Telephone follow-up for breast cancer patients

If Dr. Kinta Beaver gets her way, the method of follow-up for cancer patients will change radically. Arguing that telephone follow-up after cancer treatment is a viable alternative to hospital or doctor’s visits in some cases, the British researcher told a crowd at the 16th International Conference on Cancer Nursing (ICCN) in Atlanta that her research indicates the phone may be just as effective as the clinical visit as a method of follow-up for breast cancer patients.

Sharing the results of her 2009 randomized trial, Beaver claimed that phone follow-up by an oncology nurse is a suitable option for women at low to moderate risk of recurrence, women who live far away from clinics, and women who experience mobility problems.

“Sixty-five percent of patients still had information needs 2 years after diagnosis,” Beaver observed. She hypothesized that some of these patients could be served by a specialist nurse who telephoned them at home, thus eliminating the need for unnecessary clinical examinations. A group of 374 women participated in the 2-year study, and all of them had been recently treated for breast cancer with a low to moderate risk of recurrence at outpatient clinics in two NHS hospital trusts in the northwest region of England.

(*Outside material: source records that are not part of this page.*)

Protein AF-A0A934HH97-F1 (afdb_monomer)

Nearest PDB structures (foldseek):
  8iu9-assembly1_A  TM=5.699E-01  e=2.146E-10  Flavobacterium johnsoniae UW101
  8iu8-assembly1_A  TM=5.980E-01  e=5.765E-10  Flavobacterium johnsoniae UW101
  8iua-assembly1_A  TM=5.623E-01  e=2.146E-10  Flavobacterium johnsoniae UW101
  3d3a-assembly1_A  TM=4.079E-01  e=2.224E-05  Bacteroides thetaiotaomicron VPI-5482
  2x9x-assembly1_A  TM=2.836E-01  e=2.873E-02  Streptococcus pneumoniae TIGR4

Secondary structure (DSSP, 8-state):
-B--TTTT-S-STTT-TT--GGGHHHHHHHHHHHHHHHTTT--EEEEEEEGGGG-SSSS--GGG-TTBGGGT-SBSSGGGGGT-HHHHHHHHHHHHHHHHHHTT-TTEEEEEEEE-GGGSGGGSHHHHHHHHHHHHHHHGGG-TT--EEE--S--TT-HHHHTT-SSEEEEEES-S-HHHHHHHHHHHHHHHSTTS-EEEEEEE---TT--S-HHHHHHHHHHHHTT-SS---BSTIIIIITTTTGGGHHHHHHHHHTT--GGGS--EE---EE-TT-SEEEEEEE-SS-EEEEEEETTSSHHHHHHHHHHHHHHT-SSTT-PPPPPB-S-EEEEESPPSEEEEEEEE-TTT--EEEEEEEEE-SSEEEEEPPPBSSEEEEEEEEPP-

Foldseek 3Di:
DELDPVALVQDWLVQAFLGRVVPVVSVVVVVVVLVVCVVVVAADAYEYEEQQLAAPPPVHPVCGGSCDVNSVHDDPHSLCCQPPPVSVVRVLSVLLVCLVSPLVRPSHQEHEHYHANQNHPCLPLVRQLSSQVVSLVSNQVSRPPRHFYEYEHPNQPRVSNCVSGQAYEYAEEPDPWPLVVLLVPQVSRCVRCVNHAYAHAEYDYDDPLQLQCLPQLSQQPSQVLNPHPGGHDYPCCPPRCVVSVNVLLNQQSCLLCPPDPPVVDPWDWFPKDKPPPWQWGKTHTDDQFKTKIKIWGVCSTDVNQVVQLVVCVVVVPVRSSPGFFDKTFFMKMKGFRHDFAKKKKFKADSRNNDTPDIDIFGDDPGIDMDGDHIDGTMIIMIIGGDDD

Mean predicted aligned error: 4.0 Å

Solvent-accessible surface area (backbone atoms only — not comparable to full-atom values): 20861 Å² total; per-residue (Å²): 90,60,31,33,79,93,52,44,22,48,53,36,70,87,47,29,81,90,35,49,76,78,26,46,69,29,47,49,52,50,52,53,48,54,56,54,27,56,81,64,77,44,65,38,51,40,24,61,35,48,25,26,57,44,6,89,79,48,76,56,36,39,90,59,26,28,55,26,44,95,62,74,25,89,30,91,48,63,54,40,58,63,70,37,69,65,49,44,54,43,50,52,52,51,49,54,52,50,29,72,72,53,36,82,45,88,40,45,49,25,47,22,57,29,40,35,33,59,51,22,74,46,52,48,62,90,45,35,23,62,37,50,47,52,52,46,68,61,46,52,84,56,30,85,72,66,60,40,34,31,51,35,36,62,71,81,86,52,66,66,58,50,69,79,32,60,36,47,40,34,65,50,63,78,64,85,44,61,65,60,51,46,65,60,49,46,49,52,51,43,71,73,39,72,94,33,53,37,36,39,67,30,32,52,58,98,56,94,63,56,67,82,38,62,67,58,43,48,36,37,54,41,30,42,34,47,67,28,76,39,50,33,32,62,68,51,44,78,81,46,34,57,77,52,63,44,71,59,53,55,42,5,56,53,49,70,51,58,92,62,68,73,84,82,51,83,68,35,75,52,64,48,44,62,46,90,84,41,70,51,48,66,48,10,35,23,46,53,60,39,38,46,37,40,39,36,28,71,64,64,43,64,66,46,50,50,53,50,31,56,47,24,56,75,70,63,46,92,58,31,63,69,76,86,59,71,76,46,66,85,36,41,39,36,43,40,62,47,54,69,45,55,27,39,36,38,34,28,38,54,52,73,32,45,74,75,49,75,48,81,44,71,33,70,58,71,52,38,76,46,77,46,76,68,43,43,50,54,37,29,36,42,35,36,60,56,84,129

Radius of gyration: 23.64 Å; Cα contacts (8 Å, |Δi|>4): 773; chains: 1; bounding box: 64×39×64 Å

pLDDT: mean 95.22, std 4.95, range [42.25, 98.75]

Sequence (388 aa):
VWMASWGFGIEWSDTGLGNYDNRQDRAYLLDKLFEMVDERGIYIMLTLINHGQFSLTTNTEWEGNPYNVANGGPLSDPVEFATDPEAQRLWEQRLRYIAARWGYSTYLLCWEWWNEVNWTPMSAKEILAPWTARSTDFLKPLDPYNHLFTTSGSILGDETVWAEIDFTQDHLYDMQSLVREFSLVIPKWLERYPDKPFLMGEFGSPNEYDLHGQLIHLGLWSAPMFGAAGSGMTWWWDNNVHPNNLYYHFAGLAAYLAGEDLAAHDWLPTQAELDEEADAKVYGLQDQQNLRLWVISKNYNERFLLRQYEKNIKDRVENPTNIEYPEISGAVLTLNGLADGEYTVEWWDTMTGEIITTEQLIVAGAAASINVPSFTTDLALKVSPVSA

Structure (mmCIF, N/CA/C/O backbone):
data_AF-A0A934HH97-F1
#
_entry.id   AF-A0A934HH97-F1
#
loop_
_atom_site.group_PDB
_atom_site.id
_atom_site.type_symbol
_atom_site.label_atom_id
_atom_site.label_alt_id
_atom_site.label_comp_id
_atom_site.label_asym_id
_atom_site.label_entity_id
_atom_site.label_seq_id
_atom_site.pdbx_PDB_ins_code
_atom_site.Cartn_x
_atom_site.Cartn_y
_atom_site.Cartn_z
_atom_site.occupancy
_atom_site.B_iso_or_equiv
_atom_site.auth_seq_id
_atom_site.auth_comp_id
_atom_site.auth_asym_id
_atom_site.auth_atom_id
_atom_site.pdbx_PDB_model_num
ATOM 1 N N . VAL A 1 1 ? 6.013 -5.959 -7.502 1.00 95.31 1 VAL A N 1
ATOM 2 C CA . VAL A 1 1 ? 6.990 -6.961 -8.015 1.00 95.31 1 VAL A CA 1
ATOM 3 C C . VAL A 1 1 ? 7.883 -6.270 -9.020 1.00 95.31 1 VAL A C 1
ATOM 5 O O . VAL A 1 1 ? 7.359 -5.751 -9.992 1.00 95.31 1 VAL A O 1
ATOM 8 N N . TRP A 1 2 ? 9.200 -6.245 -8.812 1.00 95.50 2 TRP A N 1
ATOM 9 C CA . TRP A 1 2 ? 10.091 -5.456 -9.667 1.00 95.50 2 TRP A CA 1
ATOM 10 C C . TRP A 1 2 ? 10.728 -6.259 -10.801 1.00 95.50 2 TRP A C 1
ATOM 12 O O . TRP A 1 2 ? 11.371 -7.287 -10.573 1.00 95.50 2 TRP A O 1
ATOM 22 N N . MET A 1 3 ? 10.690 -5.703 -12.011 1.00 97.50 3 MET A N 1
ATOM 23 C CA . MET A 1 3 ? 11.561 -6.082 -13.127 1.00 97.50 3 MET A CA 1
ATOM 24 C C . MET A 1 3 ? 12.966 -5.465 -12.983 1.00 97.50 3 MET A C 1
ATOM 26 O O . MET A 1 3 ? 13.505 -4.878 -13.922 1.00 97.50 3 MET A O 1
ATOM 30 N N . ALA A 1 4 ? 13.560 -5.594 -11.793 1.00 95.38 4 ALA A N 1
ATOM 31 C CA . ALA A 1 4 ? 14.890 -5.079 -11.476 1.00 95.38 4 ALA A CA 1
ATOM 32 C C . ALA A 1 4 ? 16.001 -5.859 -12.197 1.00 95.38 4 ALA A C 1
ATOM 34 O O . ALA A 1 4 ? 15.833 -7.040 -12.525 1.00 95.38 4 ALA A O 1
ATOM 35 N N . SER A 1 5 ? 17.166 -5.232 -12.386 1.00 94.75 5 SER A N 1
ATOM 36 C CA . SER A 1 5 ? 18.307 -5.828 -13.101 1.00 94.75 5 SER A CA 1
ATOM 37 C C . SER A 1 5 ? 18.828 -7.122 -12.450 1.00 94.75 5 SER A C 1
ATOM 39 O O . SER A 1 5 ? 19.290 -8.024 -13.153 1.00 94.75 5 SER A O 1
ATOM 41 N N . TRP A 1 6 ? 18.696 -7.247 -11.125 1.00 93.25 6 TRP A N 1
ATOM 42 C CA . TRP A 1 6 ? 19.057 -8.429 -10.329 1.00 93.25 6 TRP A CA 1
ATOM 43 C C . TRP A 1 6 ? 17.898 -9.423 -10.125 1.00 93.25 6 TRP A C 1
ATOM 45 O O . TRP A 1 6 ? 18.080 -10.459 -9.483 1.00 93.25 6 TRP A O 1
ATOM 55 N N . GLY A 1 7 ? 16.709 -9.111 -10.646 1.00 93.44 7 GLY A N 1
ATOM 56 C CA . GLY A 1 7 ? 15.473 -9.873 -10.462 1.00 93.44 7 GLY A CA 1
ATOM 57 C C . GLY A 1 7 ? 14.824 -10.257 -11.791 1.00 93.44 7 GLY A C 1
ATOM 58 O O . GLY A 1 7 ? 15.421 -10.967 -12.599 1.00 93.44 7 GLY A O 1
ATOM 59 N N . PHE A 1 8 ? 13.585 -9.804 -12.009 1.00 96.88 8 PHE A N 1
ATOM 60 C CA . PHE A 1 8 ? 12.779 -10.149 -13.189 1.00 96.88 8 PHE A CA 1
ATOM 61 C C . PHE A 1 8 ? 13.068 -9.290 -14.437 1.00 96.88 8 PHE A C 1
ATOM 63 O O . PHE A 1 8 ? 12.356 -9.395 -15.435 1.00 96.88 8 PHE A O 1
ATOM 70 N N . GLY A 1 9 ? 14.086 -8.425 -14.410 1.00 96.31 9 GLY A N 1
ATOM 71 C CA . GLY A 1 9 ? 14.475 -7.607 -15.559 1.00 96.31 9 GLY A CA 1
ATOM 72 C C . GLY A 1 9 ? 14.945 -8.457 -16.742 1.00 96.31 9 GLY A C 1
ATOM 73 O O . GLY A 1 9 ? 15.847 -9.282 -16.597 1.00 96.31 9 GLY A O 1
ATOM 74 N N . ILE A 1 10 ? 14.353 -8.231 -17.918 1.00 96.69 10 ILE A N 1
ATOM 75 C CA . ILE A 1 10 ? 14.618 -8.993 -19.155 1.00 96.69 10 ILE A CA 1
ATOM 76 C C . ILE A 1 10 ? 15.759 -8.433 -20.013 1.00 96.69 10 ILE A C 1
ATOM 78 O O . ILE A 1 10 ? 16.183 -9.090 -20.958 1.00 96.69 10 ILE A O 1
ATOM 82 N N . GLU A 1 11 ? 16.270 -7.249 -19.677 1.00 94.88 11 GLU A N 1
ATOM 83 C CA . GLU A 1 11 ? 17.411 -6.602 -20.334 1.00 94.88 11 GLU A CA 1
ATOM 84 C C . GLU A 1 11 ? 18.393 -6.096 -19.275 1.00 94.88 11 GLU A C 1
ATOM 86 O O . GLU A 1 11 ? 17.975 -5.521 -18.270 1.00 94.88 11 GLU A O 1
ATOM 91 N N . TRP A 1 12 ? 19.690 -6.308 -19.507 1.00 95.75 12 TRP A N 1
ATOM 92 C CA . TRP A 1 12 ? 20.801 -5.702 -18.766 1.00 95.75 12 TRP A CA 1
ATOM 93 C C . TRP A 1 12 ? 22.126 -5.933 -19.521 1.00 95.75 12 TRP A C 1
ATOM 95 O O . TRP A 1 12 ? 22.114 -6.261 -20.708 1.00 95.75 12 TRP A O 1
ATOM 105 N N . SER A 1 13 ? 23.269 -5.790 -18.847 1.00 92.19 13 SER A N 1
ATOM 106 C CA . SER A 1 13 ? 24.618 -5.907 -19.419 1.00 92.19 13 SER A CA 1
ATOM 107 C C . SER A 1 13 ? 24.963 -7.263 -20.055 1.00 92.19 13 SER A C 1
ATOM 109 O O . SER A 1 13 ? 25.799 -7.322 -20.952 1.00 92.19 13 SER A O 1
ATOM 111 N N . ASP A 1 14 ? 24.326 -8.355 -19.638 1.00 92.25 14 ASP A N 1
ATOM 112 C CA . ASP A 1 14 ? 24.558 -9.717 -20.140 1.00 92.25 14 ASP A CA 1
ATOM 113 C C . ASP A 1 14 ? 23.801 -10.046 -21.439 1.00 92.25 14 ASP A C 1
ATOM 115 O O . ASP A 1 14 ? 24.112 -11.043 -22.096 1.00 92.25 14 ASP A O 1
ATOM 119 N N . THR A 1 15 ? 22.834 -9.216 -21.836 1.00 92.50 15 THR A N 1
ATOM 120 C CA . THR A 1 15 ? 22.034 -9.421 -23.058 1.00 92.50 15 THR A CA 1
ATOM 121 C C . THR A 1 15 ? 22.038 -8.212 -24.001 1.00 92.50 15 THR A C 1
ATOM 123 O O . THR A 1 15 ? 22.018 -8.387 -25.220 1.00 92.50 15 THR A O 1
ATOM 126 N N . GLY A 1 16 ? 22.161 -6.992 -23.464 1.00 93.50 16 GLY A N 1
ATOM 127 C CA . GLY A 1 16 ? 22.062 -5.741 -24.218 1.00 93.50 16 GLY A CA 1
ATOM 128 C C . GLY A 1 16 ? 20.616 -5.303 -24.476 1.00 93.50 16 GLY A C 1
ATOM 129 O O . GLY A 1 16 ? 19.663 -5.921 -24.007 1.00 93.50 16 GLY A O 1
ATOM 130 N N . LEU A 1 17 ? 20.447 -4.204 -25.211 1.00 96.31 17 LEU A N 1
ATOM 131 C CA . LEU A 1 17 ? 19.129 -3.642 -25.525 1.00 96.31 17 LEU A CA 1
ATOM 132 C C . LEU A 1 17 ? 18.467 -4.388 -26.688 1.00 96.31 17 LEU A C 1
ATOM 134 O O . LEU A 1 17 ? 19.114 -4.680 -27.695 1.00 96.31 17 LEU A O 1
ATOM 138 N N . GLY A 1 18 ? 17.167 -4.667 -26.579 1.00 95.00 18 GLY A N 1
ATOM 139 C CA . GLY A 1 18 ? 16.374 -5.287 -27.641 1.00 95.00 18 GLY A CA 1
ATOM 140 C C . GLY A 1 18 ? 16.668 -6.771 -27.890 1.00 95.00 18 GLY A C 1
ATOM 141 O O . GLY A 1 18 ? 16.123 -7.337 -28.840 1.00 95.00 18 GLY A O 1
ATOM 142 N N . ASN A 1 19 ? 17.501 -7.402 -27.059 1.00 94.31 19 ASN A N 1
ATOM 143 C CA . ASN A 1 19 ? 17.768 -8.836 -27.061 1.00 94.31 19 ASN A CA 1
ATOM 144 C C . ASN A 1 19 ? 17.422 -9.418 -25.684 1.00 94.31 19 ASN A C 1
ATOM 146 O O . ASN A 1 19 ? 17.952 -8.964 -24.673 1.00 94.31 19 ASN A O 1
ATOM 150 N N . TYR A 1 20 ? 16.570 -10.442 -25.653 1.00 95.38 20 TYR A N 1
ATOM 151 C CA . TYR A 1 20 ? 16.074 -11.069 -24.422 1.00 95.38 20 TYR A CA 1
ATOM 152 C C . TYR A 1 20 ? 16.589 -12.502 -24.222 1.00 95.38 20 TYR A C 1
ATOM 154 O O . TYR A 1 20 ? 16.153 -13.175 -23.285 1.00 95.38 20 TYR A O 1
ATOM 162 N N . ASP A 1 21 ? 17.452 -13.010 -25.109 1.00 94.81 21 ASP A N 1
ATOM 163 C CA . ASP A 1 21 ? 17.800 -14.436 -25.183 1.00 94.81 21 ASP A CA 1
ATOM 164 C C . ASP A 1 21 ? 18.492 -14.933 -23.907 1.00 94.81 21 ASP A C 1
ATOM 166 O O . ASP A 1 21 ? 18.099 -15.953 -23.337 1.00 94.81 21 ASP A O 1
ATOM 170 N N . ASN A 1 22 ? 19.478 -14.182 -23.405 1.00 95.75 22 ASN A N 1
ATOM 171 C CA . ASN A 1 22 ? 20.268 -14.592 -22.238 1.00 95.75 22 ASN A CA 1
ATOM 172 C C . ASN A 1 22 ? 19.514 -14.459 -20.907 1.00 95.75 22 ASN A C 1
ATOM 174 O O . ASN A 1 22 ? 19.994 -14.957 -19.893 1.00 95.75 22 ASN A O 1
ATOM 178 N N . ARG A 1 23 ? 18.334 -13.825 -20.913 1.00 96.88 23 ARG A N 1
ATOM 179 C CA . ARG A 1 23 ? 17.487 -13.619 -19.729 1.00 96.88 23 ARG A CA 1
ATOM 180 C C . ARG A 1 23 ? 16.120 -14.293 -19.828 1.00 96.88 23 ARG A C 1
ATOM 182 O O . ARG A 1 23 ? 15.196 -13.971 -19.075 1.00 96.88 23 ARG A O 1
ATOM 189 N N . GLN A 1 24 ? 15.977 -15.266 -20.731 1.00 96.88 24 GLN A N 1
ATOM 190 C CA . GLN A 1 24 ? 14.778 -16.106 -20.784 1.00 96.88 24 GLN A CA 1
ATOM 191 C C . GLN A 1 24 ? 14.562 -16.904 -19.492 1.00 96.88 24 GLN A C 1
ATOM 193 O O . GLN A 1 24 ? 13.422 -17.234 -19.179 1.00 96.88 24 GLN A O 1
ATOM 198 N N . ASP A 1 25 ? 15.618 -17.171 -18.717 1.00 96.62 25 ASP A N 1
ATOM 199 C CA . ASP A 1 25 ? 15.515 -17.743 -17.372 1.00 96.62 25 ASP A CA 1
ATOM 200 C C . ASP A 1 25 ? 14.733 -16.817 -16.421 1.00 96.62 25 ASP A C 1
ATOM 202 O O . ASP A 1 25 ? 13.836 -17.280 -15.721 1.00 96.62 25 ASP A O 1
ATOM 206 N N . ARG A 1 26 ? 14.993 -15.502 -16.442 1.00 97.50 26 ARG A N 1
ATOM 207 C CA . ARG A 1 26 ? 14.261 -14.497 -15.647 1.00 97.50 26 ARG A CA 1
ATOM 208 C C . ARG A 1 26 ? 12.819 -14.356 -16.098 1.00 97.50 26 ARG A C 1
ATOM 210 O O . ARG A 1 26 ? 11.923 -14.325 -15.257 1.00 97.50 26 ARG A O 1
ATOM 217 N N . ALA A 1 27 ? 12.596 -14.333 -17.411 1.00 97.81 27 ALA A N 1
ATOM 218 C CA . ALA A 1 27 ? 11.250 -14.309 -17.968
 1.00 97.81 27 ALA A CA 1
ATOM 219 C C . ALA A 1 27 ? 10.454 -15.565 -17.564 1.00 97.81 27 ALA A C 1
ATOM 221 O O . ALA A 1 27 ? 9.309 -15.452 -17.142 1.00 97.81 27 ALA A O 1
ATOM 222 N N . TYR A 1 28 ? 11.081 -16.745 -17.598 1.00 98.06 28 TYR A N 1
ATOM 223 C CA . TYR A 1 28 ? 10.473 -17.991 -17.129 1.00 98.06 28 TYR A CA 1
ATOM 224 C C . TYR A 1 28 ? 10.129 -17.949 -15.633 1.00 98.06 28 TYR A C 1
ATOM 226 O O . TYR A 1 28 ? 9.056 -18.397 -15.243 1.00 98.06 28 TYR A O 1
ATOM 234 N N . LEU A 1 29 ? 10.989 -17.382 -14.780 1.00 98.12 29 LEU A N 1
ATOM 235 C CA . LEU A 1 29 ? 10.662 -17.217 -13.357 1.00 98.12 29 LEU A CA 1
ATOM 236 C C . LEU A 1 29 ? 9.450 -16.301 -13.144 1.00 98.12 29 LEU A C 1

Beaver acknowledged that phone follow-up can be challenging. The mean average time for a telephone consultation is about 6 minutes, which perhaps limits what can be accomplished in this time. But women participating in the phone consultations run by the study were satisfied with the care they received via telephone. They were no more anxious for not having clinic examinations and face-to-face consultations; they even reported higher levels of satisfaction than the group who did in fact receive follow-ups in a hospital clinic. The phone group did not receive any more clinical investigations than the clinic group.

According to Beaver, this research could result in significant savings for health care systems without compromising patient care. “Evidence is not enough to change practice,” Beaver acknowledged, but the evidence in this case points to the telephone as a cost-saving alternative to face-to-face follow-up consultations.